The diet of the pygmy rattlesnake includes small mammals (especially mice), birds, lizards, insects, frogs, and other snakes. They also eat giant desert centipedes, which they hunt by active pursuit, grabbing and flipping the centipedes around while simultaneously injecting venom into them with their hollow fangs. Pygmy rattlesnakes ambush prey using their tails as lures (a phenomenon known as caudal luring), as is common in many other species of vipers. But because of the large size of adult prey, their feeding strategy becomes sit-and-wait (also a form of ambush) which involves them remaining in a coiled position for days while waiting for the target to come to them. They detect prey using heat-sensitive areas called “facial pits” between their eyes and nostrils, allowing them to perceive the game’s location.
Pygmy rattlesnakes have an average lifespan of up to 16.1 years when in captivity. However, the lifespans of these snakes in the wild have not been reported.
Pygmy rattlesnakes, although a venomous species, are not very deadly. They produce a fairly toxic venom; cytotoxic, strongly hemorrhagic, and tissue-toxic (though it lacks neurotoxin). However, they deliver venom in very small amounts, so their bite is unlikely to be fatal to a human adult. They are docile creatures who often prefer to run away from a threat or predator rather than fight. But, if they feel extremely threatened or cornered, they will become aggressive and may try to defend themselves by striking. A bite from a pygmy rattlesnake is potentially harmful and requires immediate medical attention. Victims often show symptoms of pain, swelling, blisters, discoloration, and occasional vomiting. If not immediately treated, bites can become infected and lead to severe complications, such as gangrene and permanent tissue damage. However, no human deaths due to pygmy rattlesnakes have ever been recorded. Regardless, watch where you step and stay out of their way as much as you can!
What is the Largest Pygmy Rattlesnake Ever Recorded?

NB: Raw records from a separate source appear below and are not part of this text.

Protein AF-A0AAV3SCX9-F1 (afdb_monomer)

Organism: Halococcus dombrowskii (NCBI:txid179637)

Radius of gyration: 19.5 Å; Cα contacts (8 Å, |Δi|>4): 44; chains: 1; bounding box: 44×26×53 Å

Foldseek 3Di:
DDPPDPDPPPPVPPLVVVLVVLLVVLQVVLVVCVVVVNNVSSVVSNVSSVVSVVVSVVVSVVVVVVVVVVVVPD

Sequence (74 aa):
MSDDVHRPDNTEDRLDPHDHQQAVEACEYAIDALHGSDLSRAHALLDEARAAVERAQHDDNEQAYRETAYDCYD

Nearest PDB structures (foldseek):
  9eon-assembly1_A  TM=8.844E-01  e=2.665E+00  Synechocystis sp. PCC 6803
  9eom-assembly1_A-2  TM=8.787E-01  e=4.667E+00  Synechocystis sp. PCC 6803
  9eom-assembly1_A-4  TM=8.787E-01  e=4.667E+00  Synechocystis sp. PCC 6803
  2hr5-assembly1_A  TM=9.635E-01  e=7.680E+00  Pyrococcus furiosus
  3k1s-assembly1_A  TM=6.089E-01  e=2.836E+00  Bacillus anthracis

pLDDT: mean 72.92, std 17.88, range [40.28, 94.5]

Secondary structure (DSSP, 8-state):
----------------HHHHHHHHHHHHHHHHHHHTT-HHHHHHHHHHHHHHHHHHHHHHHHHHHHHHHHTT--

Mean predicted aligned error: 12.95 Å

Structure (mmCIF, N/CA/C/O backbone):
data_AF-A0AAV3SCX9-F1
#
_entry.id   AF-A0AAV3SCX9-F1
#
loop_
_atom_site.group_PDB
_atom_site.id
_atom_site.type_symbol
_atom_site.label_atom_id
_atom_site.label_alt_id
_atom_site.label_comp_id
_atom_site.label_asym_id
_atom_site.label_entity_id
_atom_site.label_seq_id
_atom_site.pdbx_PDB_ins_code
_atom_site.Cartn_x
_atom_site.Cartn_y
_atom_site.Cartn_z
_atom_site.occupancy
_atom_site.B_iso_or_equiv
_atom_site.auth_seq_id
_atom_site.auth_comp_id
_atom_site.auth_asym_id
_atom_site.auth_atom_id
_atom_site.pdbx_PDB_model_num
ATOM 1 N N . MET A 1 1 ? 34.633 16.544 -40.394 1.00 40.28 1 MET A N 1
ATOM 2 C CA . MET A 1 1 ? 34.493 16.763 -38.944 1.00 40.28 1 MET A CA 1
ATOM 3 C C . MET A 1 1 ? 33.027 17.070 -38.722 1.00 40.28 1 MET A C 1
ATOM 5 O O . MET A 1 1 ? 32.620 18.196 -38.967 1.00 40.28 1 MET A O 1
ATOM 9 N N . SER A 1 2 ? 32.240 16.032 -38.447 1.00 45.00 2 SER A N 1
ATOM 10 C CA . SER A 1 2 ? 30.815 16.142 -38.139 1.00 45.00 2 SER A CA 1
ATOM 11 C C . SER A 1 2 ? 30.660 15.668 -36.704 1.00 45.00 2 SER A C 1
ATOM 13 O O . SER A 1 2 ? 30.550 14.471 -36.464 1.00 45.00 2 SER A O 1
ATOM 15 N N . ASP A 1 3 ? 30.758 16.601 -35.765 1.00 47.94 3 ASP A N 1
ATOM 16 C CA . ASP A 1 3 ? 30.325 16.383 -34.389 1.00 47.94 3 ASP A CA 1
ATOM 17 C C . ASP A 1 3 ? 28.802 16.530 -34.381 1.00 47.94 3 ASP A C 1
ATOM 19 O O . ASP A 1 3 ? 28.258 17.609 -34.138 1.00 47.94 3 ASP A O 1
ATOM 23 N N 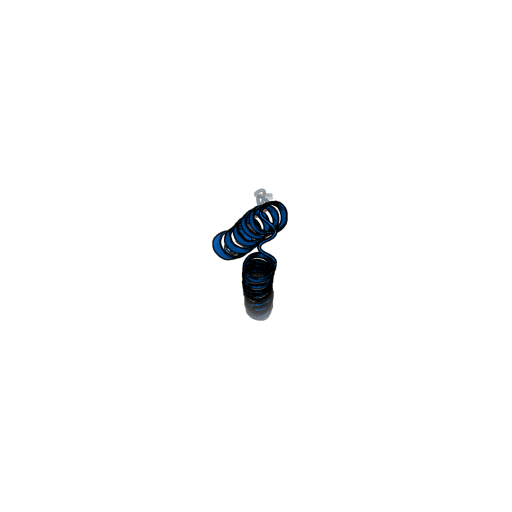. ASP A 1 4 ? 28.121 15.450 -34.768 1.00 48.62 4 ASP A N 1
ATOM 24 C CA . ASP A 1 4 ? 26.683 15.327 -34.584 1.00 48.62 4 ASP A CA 1
ATOM 25 C C . ASP A 1 4 ? 26.445 14.974 -33.116 1.00 48.62 4 ASP A C 1
ATOM 27 O O . ASP A 1 4 ? 26.888 13.943 -32.606 1.00 48.62 4 ASP A O 1
ATOM 31 N N . VAL A 1 5 ? 25.828 15.925 -32.427 1.00 56.25 5 VAL A N 1
ATOM 32 C CA . VAL A 1 5 ? 25.506 15.906 -31.009 1.00 56.25 5 VAL A CA 1
ATOM 33 C C . VAL A 1 5 ? 24.625 14.690 -30.735 1.00 56.25 5 VAL A C 1
ATOM 35 O O . VAL A 1 5 ? 23.416 14.731 -30.960 1.00 56.25 5 VAL A O 1
ATOM 38 N N . HIS A 1 6 ? 25.216 13.609 -30.218 1.00 47.25 6 HIS A N 1
ATOM 39 C CA . HIS A 1 6 ? 24.444 12.543 -29.587 1.00 47.25 6 HIS A CA 1
ATOM 40 C C . HIS A 1 6 ? 23.854 13.103 -28.293 1.00 47.25 6 HIS A C 1
ATOM 42 O O . HIS A 1 6 ? 24.469 13.137 -27.227 1.00 47.25 6 HIS A O 1
ATOM 48 N N . ARG A 1 7 ? 22.656 13.661 -28.475 1.00 48.91 7 ARG A N 1
ATOM 49 C CA . ARG A 1 7 ? 21.607 13.891 -27.489 1.00 48.91 7 ARG A CA 1
ATOM 50 C C . ARG A 1 7 ? 21.696 12.797 -26.416 1.00 48.91 7 ARG A C 1
ATOM 52 O O . ARG A 1 7 ? 21.749 11.634 -26.807 1.00 48.91 7 ARG A O 1
ATOM 59 N N . PRO A 1 8 ? 21.728 13.131 -25.112 1.00 49.19 8 PRO A N 1
ATOM 60 C CA . PRO A 1 8 ? 21.610 12.105 -24.089 1.00 49.19 8 PRO A CA 1
ATOM 61 C C . PRO A 1 8 ? 20.312 11.362 -24.381 1.00 49.19 8 PRO A C 1
ATOM 63 O O . PRO A 1 8 ? 19.241 11.977 -24.445 1.00 49.19 8 PRO A O 1
ATOM 66 N N . ASP A 1 9 ? 20.453 10.080 -24.699 1.00 45.22 9 ASP A N 1
ATOM 67 C CA . ASP A 1 9 ? 19.338 9.169 -24.831 1.00 45.22 9 ASP A CA 1
ATOM 68 C C . ASP A 1 9 ? 18.662 9.196 -23.462 1.00 45.22 9 ASP A C 1
ATOM 70 O O . ASP A 1 9 ? 19.207 8.736 -22.461 1.00 45.22 9 ASP A O 1
ATOM 74 N N . ASN A 1 10 ? 17.533 9.902 -23.397 1.00 46.69 10 ASN A N 1
ATOM 75 C CA . ASN A 1 10 ? 16.574 9.781 -22.320 1.00 46.69 10 ASN A CA 1
ATOM 76 C C . ASN A 1 10 ? 16.008 8.361 -22.460 1.00 46.69 10 ASN A C 1
ATOM 78 O O . ASN A 1 10 ? 14.874 8.177 -22.903 1.00 46.69 10 ASN A O 1
ATOM 82 N N . THR A 1 11 ? 16.789 7.352 -22.085 1.00 47.12 11 THR A N 1
ATOM 83 C CA . THR A 1 11 ? 16.228 6.155 -21.485 1.00 47.12 11 THR A CA 1
ATOM 84 C C . THR A 1 11 ? 15.603 6.644 -20.190 1.00 47.12 11 THR A C 1
ATOM 86 O O . THR A 1 11 ? 16.207 6.671 -19.123 1.00 47.12 11 THR A O 1
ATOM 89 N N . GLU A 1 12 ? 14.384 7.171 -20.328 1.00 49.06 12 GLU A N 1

Pygmy rattlesnakes are small snakes with thick bodies. Adults usually grow up to 12 to 24 inches (30–60 cm) in total length (including tail). However, there are a few pygmies recorded to be larger than you’d typically expect.

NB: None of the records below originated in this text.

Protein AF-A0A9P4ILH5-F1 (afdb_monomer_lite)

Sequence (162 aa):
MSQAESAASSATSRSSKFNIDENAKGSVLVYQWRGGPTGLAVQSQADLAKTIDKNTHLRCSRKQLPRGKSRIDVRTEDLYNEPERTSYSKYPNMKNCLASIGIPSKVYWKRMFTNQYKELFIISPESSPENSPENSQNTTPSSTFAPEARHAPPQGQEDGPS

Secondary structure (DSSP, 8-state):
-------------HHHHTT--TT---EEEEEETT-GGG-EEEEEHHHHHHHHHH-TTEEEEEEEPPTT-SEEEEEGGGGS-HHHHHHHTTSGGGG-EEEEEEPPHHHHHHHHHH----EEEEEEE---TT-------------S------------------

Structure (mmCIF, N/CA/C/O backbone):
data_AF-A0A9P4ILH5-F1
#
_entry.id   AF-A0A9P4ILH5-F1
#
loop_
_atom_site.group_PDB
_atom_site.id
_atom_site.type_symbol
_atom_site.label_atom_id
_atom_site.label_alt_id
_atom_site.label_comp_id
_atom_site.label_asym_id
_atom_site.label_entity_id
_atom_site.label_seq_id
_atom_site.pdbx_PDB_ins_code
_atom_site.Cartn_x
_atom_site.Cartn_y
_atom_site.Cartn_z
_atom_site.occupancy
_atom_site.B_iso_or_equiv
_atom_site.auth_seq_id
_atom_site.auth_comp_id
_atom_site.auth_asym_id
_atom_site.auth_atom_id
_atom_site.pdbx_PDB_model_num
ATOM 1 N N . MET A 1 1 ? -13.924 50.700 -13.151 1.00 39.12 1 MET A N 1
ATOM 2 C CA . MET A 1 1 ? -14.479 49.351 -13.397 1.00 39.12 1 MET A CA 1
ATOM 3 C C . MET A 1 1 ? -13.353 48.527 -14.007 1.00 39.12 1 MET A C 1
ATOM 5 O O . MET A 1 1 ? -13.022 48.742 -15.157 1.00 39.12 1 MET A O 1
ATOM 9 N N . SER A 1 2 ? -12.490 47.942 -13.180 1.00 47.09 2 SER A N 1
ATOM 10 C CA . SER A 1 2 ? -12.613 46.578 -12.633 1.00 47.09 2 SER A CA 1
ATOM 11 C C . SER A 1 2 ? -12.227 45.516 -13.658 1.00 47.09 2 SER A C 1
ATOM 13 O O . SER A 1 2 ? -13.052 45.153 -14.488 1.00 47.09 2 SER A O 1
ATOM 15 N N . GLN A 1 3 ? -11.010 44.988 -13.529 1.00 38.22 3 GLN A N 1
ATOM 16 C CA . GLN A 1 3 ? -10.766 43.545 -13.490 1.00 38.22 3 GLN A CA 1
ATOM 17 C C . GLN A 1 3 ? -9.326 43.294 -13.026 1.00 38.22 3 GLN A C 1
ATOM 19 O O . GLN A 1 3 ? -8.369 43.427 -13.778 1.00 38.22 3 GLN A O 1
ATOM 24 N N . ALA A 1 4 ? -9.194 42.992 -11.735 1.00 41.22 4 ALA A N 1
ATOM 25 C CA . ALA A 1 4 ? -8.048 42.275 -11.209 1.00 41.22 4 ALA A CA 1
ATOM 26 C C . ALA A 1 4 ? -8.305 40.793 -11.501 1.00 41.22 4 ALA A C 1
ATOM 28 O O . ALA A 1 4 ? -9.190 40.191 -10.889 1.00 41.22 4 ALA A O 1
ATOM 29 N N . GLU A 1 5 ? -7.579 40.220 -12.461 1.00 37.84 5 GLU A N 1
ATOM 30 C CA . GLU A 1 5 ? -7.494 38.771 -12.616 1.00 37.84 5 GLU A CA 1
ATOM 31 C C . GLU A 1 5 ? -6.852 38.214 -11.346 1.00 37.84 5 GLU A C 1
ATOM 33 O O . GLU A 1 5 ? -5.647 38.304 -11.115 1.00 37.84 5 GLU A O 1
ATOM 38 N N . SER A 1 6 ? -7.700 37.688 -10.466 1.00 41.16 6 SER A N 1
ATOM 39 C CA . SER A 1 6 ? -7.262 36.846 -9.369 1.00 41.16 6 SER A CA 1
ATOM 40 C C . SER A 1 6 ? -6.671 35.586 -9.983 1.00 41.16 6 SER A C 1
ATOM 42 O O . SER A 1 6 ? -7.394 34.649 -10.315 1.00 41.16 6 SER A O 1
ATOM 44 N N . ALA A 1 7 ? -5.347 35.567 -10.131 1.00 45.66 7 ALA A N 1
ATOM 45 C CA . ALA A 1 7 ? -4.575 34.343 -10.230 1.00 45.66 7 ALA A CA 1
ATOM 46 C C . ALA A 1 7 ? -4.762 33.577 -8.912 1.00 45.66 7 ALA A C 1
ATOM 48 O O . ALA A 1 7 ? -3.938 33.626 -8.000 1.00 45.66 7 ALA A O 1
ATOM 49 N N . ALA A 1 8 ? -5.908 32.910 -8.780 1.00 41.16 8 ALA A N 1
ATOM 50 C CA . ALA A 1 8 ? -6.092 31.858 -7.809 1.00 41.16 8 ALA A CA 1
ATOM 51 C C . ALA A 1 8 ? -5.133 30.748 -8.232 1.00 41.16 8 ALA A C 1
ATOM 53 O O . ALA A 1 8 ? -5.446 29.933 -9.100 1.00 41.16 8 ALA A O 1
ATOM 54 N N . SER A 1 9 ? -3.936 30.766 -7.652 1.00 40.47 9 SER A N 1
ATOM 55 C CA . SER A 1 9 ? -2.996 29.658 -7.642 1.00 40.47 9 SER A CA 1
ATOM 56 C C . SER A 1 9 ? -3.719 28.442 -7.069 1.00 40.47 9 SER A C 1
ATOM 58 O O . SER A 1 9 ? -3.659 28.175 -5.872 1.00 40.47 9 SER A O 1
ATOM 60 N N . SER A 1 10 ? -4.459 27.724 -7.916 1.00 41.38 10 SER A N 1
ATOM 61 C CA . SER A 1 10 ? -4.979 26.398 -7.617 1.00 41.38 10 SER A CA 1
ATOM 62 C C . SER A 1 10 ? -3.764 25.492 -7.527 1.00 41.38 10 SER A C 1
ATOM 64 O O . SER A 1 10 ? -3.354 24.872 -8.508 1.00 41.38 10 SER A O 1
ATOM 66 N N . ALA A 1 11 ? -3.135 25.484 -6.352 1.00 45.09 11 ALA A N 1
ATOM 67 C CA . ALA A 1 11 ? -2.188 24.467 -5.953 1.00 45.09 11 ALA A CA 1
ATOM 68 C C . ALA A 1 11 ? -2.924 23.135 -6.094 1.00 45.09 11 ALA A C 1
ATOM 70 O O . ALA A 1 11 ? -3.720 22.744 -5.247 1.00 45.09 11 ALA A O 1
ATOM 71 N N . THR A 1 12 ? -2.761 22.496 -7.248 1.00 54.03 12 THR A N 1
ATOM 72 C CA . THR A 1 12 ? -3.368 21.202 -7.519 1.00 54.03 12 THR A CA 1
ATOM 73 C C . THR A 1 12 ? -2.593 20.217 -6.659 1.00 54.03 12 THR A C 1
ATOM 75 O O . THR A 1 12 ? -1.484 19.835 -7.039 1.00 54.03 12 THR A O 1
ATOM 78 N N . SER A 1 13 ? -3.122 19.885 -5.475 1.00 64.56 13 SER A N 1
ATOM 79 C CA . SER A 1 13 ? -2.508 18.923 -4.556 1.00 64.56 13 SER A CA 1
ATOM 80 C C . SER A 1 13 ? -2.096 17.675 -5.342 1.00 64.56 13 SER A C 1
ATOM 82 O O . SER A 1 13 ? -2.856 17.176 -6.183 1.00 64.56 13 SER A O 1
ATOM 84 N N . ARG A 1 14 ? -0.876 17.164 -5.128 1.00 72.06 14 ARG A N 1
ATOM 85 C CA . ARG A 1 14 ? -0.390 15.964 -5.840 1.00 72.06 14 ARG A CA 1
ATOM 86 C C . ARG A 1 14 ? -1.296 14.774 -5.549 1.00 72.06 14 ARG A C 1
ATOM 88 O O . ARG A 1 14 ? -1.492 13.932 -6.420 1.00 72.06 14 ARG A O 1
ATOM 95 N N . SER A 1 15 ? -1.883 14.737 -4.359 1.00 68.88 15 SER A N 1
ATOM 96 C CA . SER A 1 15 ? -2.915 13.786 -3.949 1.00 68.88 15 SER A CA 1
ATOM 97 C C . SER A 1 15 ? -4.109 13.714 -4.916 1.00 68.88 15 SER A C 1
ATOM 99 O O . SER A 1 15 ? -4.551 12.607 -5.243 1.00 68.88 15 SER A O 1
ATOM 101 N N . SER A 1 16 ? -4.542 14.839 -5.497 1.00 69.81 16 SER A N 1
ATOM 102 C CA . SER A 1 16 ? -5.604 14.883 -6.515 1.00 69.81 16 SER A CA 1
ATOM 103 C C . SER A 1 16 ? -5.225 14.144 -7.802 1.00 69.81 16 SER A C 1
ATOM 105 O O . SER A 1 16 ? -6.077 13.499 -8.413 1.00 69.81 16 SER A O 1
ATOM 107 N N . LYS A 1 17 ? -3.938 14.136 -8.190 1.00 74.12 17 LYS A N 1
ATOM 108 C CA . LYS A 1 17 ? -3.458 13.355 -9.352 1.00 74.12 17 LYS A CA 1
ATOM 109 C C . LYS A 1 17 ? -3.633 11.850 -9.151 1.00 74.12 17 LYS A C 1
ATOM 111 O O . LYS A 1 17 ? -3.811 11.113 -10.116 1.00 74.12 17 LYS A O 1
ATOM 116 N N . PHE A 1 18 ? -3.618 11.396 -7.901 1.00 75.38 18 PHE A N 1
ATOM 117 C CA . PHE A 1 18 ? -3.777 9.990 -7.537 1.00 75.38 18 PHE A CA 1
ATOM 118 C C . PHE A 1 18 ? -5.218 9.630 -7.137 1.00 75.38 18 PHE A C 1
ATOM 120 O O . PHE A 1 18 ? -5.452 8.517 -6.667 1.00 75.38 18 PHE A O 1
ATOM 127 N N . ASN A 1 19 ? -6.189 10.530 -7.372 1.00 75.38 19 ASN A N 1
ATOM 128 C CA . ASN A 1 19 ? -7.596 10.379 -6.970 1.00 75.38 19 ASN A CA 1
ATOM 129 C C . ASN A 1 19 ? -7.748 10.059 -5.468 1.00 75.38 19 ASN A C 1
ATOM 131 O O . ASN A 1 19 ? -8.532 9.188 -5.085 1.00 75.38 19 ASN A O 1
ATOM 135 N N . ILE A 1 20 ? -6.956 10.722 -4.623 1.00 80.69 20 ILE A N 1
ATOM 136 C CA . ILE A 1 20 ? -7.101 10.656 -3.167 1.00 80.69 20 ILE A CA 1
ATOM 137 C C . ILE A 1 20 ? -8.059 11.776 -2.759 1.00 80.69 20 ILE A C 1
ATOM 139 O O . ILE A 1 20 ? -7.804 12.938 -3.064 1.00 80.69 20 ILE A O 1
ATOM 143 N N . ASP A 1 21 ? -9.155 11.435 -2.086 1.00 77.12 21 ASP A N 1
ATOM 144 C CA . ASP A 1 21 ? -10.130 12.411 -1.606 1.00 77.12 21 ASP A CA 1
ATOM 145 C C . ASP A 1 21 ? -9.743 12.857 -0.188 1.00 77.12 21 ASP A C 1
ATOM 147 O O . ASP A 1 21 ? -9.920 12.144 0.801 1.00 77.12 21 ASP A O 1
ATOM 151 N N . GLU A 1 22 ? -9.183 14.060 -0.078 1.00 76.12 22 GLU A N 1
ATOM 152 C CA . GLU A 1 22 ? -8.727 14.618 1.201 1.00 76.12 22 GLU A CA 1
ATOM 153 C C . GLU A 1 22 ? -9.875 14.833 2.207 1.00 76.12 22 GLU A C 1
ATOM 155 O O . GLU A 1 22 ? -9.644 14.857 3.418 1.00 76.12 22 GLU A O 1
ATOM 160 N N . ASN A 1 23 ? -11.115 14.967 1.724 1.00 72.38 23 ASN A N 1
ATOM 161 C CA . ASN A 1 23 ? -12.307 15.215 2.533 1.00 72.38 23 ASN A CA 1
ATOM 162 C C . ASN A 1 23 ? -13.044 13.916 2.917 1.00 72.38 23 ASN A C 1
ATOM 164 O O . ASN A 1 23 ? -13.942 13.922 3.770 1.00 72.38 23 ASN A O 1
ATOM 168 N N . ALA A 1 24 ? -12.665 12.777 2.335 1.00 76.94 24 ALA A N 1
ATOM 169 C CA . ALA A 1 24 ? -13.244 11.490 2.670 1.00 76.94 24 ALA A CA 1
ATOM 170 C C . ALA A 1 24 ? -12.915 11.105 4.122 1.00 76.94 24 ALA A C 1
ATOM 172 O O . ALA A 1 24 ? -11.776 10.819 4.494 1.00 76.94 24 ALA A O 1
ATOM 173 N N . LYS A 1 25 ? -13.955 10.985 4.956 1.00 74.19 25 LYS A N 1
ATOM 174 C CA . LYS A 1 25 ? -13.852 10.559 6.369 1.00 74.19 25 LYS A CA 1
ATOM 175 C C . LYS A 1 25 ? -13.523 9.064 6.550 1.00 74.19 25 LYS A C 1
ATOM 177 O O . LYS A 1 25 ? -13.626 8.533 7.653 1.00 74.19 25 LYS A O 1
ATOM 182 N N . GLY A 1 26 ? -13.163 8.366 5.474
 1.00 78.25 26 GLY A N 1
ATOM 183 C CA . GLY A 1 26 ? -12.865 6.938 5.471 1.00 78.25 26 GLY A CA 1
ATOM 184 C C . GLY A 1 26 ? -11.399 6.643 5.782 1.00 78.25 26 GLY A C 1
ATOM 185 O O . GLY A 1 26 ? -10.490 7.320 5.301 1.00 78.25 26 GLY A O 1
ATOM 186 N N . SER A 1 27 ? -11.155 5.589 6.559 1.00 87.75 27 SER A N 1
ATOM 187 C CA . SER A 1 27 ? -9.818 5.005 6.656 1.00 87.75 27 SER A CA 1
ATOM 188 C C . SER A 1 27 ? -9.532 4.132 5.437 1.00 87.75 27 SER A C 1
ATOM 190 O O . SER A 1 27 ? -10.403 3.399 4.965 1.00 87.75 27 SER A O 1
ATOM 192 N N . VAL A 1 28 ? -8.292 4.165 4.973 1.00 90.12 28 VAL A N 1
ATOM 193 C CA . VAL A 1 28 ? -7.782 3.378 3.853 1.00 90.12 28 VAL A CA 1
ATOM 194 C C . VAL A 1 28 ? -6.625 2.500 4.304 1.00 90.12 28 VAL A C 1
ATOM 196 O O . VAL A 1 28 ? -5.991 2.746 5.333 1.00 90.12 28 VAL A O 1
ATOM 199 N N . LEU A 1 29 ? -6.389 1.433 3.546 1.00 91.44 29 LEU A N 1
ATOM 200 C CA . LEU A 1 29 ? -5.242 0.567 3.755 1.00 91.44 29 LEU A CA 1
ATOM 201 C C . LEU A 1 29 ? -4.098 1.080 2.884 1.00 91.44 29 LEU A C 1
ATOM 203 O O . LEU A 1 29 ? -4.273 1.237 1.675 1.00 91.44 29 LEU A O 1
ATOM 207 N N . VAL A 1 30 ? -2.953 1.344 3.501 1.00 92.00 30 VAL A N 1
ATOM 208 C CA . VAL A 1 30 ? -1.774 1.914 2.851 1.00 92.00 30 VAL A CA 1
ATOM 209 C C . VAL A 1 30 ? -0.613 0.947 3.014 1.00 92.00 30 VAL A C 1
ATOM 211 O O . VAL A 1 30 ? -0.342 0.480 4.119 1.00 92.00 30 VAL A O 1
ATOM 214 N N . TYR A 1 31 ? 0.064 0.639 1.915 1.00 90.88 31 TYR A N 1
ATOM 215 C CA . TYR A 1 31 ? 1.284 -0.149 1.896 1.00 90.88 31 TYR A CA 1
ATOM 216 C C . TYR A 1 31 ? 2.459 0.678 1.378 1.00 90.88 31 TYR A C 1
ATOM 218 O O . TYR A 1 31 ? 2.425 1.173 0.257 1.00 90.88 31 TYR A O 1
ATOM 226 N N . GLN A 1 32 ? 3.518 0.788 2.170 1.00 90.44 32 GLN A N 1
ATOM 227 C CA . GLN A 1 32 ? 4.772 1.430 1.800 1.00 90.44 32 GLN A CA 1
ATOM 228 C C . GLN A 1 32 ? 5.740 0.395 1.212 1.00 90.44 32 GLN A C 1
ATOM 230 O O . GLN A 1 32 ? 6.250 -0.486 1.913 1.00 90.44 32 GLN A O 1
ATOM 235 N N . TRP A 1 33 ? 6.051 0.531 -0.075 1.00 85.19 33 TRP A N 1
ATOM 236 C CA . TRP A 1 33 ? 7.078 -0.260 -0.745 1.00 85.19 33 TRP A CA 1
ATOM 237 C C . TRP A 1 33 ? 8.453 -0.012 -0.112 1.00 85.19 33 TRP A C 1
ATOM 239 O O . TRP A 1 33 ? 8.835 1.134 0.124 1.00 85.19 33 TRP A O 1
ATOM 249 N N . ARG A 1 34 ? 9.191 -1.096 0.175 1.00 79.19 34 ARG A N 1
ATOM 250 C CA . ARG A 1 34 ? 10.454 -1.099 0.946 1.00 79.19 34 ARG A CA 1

In 1972, Laurence Klauber, an American herpetologist reported the maximum total length for a pygmy rattlesnake to be 78.8 cm (31.0 inches). But in 1997, Snellings and Collins recorded a large Dusky Pygmy rattlesnake that had reached a length of 80.3 cm (31.6 in), having been kept in captivity for over 12 years. Another large specimen documented was the Dusky Pygmy rattlesnake measuring 63.8 cm (25.1 in), found in St. Petersburg, Florida.
Other Record-Breaking Snakes
While the Mojave rattlesnake holds the title for the largest rattlesnake species overall, the eastern diamondback rattlesnake is no slouch when it comes to record-breaking sizes. Typically ranging from 2 to 6 feet in length, these venomous snakes are known for their impressive size and intimidating rattles.
However, one particular eastern diamondback rattlesnake in Florida has set itself apart from the rest. Measuring a massive 8 feet 3 inches in length, this snake is the largest ever recorded in the state of Florida.
Its the sheer size and intimidating presence serve as a reminder of the incredible diversity and power of the natural world.